Every entry below should be returned exactly as it appears, with pictures left out.

▶ [LISTED ENTRIES]:
▽
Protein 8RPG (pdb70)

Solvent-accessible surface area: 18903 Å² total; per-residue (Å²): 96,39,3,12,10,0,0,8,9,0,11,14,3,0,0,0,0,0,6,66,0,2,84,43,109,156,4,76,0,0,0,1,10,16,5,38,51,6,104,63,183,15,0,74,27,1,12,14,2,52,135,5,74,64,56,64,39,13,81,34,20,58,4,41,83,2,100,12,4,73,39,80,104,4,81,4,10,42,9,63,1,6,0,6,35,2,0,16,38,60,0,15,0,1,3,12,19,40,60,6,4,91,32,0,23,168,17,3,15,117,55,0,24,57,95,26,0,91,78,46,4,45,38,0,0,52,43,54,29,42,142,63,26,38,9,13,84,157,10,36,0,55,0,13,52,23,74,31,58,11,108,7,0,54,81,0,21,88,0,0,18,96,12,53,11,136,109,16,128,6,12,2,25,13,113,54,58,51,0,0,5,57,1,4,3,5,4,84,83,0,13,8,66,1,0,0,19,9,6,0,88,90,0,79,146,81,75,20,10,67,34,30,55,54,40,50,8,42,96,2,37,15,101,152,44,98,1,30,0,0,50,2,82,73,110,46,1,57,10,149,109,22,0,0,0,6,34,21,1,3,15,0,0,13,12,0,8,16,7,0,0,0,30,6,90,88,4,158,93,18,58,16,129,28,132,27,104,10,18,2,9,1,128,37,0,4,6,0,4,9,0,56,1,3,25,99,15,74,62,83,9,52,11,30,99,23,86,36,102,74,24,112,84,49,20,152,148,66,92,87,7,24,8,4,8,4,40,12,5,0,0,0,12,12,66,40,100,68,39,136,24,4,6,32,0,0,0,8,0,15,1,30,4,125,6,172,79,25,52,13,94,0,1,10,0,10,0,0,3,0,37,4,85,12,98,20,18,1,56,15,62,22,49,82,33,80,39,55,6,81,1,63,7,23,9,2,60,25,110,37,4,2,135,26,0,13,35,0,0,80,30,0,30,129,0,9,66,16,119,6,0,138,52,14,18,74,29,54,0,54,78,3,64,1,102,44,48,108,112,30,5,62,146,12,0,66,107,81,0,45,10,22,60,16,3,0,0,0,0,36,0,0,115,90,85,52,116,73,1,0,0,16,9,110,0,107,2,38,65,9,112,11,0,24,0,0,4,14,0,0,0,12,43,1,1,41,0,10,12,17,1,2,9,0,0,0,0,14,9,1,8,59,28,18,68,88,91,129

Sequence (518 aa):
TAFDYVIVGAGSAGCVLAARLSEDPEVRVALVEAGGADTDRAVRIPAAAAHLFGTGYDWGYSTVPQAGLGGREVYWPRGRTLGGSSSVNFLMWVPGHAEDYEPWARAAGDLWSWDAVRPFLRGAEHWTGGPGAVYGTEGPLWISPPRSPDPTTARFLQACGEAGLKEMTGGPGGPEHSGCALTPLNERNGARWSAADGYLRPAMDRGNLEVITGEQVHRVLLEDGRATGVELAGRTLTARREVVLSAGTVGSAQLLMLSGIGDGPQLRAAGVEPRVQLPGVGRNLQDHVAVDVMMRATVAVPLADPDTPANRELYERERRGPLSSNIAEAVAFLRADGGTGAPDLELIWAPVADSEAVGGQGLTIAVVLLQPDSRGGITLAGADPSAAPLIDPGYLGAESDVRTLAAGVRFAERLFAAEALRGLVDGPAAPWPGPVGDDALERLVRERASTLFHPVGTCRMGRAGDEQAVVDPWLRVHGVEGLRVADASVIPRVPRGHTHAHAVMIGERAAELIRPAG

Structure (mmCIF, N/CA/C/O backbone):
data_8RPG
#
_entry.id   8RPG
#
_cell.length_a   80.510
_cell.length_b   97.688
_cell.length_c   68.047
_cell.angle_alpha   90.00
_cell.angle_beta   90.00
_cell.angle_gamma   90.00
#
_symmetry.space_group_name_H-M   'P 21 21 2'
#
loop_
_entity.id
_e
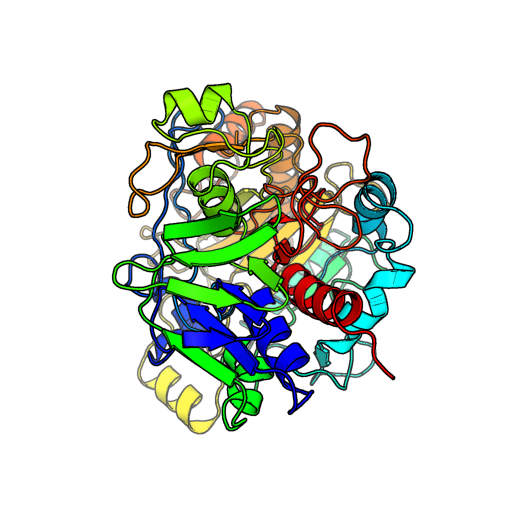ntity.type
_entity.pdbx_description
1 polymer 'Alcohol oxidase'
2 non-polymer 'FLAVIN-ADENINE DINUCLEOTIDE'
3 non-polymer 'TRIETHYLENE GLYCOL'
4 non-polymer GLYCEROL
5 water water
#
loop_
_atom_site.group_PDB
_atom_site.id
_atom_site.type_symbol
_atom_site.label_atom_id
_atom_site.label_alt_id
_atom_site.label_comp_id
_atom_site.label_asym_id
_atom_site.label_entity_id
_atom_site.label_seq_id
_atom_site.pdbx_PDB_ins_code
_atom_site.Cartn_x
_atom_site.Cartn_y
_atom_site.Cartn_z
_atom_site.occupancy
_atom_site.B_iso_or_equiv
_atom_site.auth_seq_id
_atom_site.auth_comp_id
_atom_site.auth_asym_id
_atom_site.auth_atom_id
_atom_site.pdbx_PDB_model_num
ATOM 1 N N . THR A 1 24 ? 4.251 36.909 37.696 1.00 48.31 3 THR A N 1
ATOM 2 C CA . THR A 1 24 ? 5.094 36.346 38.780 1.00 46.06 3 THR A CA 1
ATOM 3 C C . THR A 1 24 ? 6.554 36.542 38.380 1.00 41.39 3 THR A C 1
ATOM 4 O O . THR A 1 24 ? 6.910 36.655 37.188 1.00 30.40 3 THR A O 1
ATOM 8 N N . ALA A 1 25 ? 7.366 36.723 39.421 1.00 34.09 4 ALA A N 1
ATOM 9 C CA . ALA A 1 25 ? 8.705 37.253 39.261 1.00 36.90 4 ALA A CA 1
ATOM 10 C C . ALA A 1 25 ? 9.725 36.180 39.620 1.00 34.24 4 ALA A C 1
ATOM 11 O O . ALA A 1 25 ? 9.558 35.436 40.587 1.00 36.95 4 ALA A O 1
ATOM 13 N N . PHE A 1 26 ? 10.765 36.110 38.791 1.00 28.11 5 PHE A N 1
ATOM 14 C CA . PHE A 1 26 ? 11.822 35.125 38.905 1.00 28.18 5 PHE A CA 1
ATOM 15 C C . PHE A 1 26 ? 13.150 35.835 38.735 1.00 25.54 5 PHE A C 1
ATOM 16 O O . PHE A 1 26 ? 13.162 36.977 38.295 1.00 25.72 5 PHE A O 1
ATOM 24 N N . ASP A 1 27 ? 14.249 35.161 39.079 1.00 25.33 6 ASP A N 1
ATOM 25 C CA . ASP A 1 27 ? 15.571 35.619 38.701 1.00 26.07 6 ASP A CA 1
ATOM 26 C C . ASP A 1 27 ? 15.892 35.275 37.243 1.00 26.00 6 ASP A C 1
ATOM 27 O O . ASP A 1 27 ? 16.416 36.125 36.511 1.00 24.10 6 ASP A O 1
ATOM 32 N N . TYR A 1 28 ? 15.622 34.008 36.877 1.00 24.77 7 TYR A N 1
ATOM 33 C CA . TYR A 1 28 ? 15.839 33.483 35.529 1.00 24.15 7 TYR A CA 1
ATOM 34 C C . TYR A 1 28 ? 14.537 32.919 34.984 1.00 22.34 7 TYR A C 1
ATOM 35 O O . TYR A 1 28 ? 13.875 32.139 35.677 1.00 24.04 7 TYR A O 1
△
▶ [RESULT OF THIS EXERCISE]:
Protein 8RPG (pdb70)

Solvent-accessible surface area: 18903 Å² total; per-residue (Å²): 96,39,3,12,10,0,0,8,9,0,11,14,3,0,0,0,0,0,6,66,0,2,84,43,109,156,4,76,0,0,0,1,10,16,5,38,51,6,104,63,183,15,0,74,27,1,12,14,2,52,135,5,74,64,56,64,39,13,81,34,20,58,4,41,83,2,100,12,4,73,39,80,104,4,81,4,10,42,9,63,1,6,0,6,35,2,0,16,38,60,0,15,0,1,3,12,19,40,60,6,4,91,32,0,23,168,17,3,15,117,55,0,24,57,95,26,0,91,78,46,4,45,38,0,0,52,43,54,29,42,142,63,26,38,9,13,84,157,10,36,0,55,0,13,52,23,74,31,58,11,108,7,0,54,81,0,21,88,0,0,18,96,12,53,11,136,109,16,128,6,12,2,25,13,113,54,58,51,0,0,5,57,1,4,3,5,4,84,83,0,13,8,66,1,0,0,19,9,6,0,88,90,0,79,146,81,75,20,10,67,34,30,55,54,40,50,8,42,96,2,37,15,101,152,44,98,1,30,0,0,50,2,82,73,110,46,1,57,10,149,109,22,0,0,0,6,34,21,1,3,15,0,0,13,12,0,8,16,7,0,0,0,30,6,90,88,4,158,93,18,58,16,129,28,132,27,104,10,18,2,9,1,128,37,0,4,6,0,4,9,0,56,1,3,25,99,15,74,62,83,9,52,11,30,99,23,86,36,102,74,24,112,84,49,20,152,148,66,92,87,7,24,8,4,8,4,40,12,5,0,0,0,12,12,66,40,100,68,39,136,24,4,6,32,0,0,0,8,0,15,1,30,4,125,6,172,79,25,52,13,94,0,1,10,0,10,0,0,3,0,37,4,85,12,98,20,18,1,56,15,62,22,49,82,33,80,39,55,6,81,1,63,7,23,9,2,60,25,110,37,4,2,135,26,0,13,35,0,0,80,30,0,30,129,0,9,66,16,119,6,0,138,52,14,18,74,29,54,0,54,78,3,64,1,102,44,48,108,112,30,5,62,146,12,0,66,107,81,0,45,10,22,60,16,3,0,0,0,0,36,0,0,115,90,85,52,116,73,1,0,0,16,9,110,0,107,2,38,65,9,112,11,0,24,0,0,4,14,0,0,0,12,43,1,1,41,0,10,12,17,1,2,9,0,0,0,0,14,9,1,8,59,28,18,68,88,91,129

Sequence (518 aa):
TAFDYVIVGAGSAGCVLAARLSEDPEVRVALVEAGGADTDRAVRIPAAAAHLFGTGYDWGYSTVPQAGLGGREVYWPRGRTLGGSSSVNFLMWVPGHAEDYEPWARAAGDLWSWDAVRPFLRGAEHWTGGPGAVYGTEGPLWISPPRSPDPTTARFLQACGEAGLKEMTGGPGGPEHSGCALTPLNERNGARWSAADGYLRPAMDRGNLEVITGEQVHRVLLEDGRATGVELAGRTLTARREVVLSAGTVGSAQLLMLSGIGDGPQLRAAGVEPRVQLPGVGRNLQDHVAVDVMMRATVAVPLADPDTPANRELYERERRGPLSSNIAEAVAFLRADGGTGAPDLELIWAPVADSEAVGGQGLTIAVVLLQPDSRGGITLAGADPSAAPLIDPGYLGAESDVRTLAAGVRFAERLFAAEALRGLVDGPAAPWPGPVGDDALERLVRERASTLFHPVGTCRMGRAGDEQAVVDPWLRVHGVEGLRVADASVIPRVPRGHTHAHAVMIGERAAELIRPAG

Structure (mmCIF, N/CA/C/O backbone):
data_8RPG
#
_entry.id   8RPG
#
_cell.length_a   80.510
_cell.length_b   97.688
_cell.length_c   68.047
_cell.angle_alpha   90.00
_cell.angle_beta   90.00
_cell.angle_gamma   90.00
#
_symmetry.space_group_name_H-M   'P 21 21 2'
#
loop_
_entity.id
_e
ntity.type
_entity.pdbx_description
1 polymer 'Alcohol oxidase'
2 non-polymer 'FLAVIN-ADENINE DINUCLEOTIDE'
3 non-polymer 'TRIETHYLENE GLYCOL'
4 non-polymer GLYCEROL
5 water water
#
loop_
_atom_site.group_PDB
_atom_site.id
_atom_site.type_symbol
_atom_site.label_atom_id
_atom_site.label_alt_id
_atom_site.label_comp_id
_atom_site.label_asym_id
_atom_site.label_entity_id
_atom_site.label_seq_id
_atom_site.pdbx_PDB_ins_code
_atom_site.Cartn_x
_atom_site.Cartn_y
_atom_site.Cartn_z
_atom_site.occupancy
_atom_site.B_iso_or_equiv
_atom_site.auth_seq_id
_atom_site.auth_comp_id
_atom_site.auth_asym_id
_atom_site.auth_atom_id
_atom_site.pdbx_PDB_model_num
ATOM 1 N N . THR A 1 24 ? 4.251 36.909 37.696 1.00 48.31 3 THR A N 1
ATOM 2 C CA . THR A 1 24 ? 5.094 36.346 38.780 1.00 46.06 3 THR A CA 1
ATOM 3 C C . THR A 1 24 ? 6.554 36.542 38.380 1.00 41.39 3 THR A C 1
ATOM 4 O O . THR A 1 24 ? 6.910 36.655 37.188 1.00 30.40 3 THR A O 1
ATOM 8 N N . ALA A 1 25 ? 7.366 36.723 39.421 1.00 34.09 4 ALA A N 1
ATOM 9 C CA . ALA A 1 25 ? 8.705 37.253 39.261 1.00 36.90 4 ALA A CA 1
ATOM 10 C C . ALA A 1 25 ? 9.725 36.180 39.620 1.00 34.24 4 ALA A C 1
ATOM 11 O O . ALA A 1 25 ? 9.558 35.436 40.587 1.00 36.95 4 ALA A O 1
ATOM 13 N N . PHE A 1 26 ? 10.765 36.110 38.791 1.00 28.11 5 PHE A N 1
ATOM 14 C CA . PHE A 1 26 ? 11.822 35.125 38.905 1.00 28.18 5 PHE A CA 1
ATOM 15 C C . PHE A 1 26 ? 13.150 35.835 38.735 1.00 25.54 5 PHE A C 1
ATOM 16 O O . PHE A 1 26 ? 13.162 36.977 38.295 1.00 25.72 5 PHE A O 1
ATOM 24 N N . ASP A 1 27 ? 14.249 35.161 39.079 1.00 25.33 6 ASP A N 1
ATOM 25 C CA . ASP A 1 27 ? 15.571 35.619 38.701 1.00 26.07 6 ASP A CA 1
ATOM 26 C C . ASP A 1 27 ? 15.892 35.275 37.243 1.00 26.00 6 ASP A C 1
ATOM 27 O O . ASP A 1 27 ? 16.416 36.125 36.511 1.00 24.10 6 ASP A O 1
ATOM 32 N N . TYR A 1 28 ? 15.622 34.008 36.877 1.00 24.77 7 TYR A N 1
ATOM 33 C CA . TYR A 1 28 ? 15.839 33.483 35.529 1.00 24.15 7 TYR A CA 1
ATOM 34 C C . TYR A 1 28 ? 14.537 32.919 34.984 1.00 22.34 7 TYR A C 1
ATOM 35 O O . TYR A 1 28 ? 13.875 32.139 35.677 1.00 24.04 7 TYR A O 1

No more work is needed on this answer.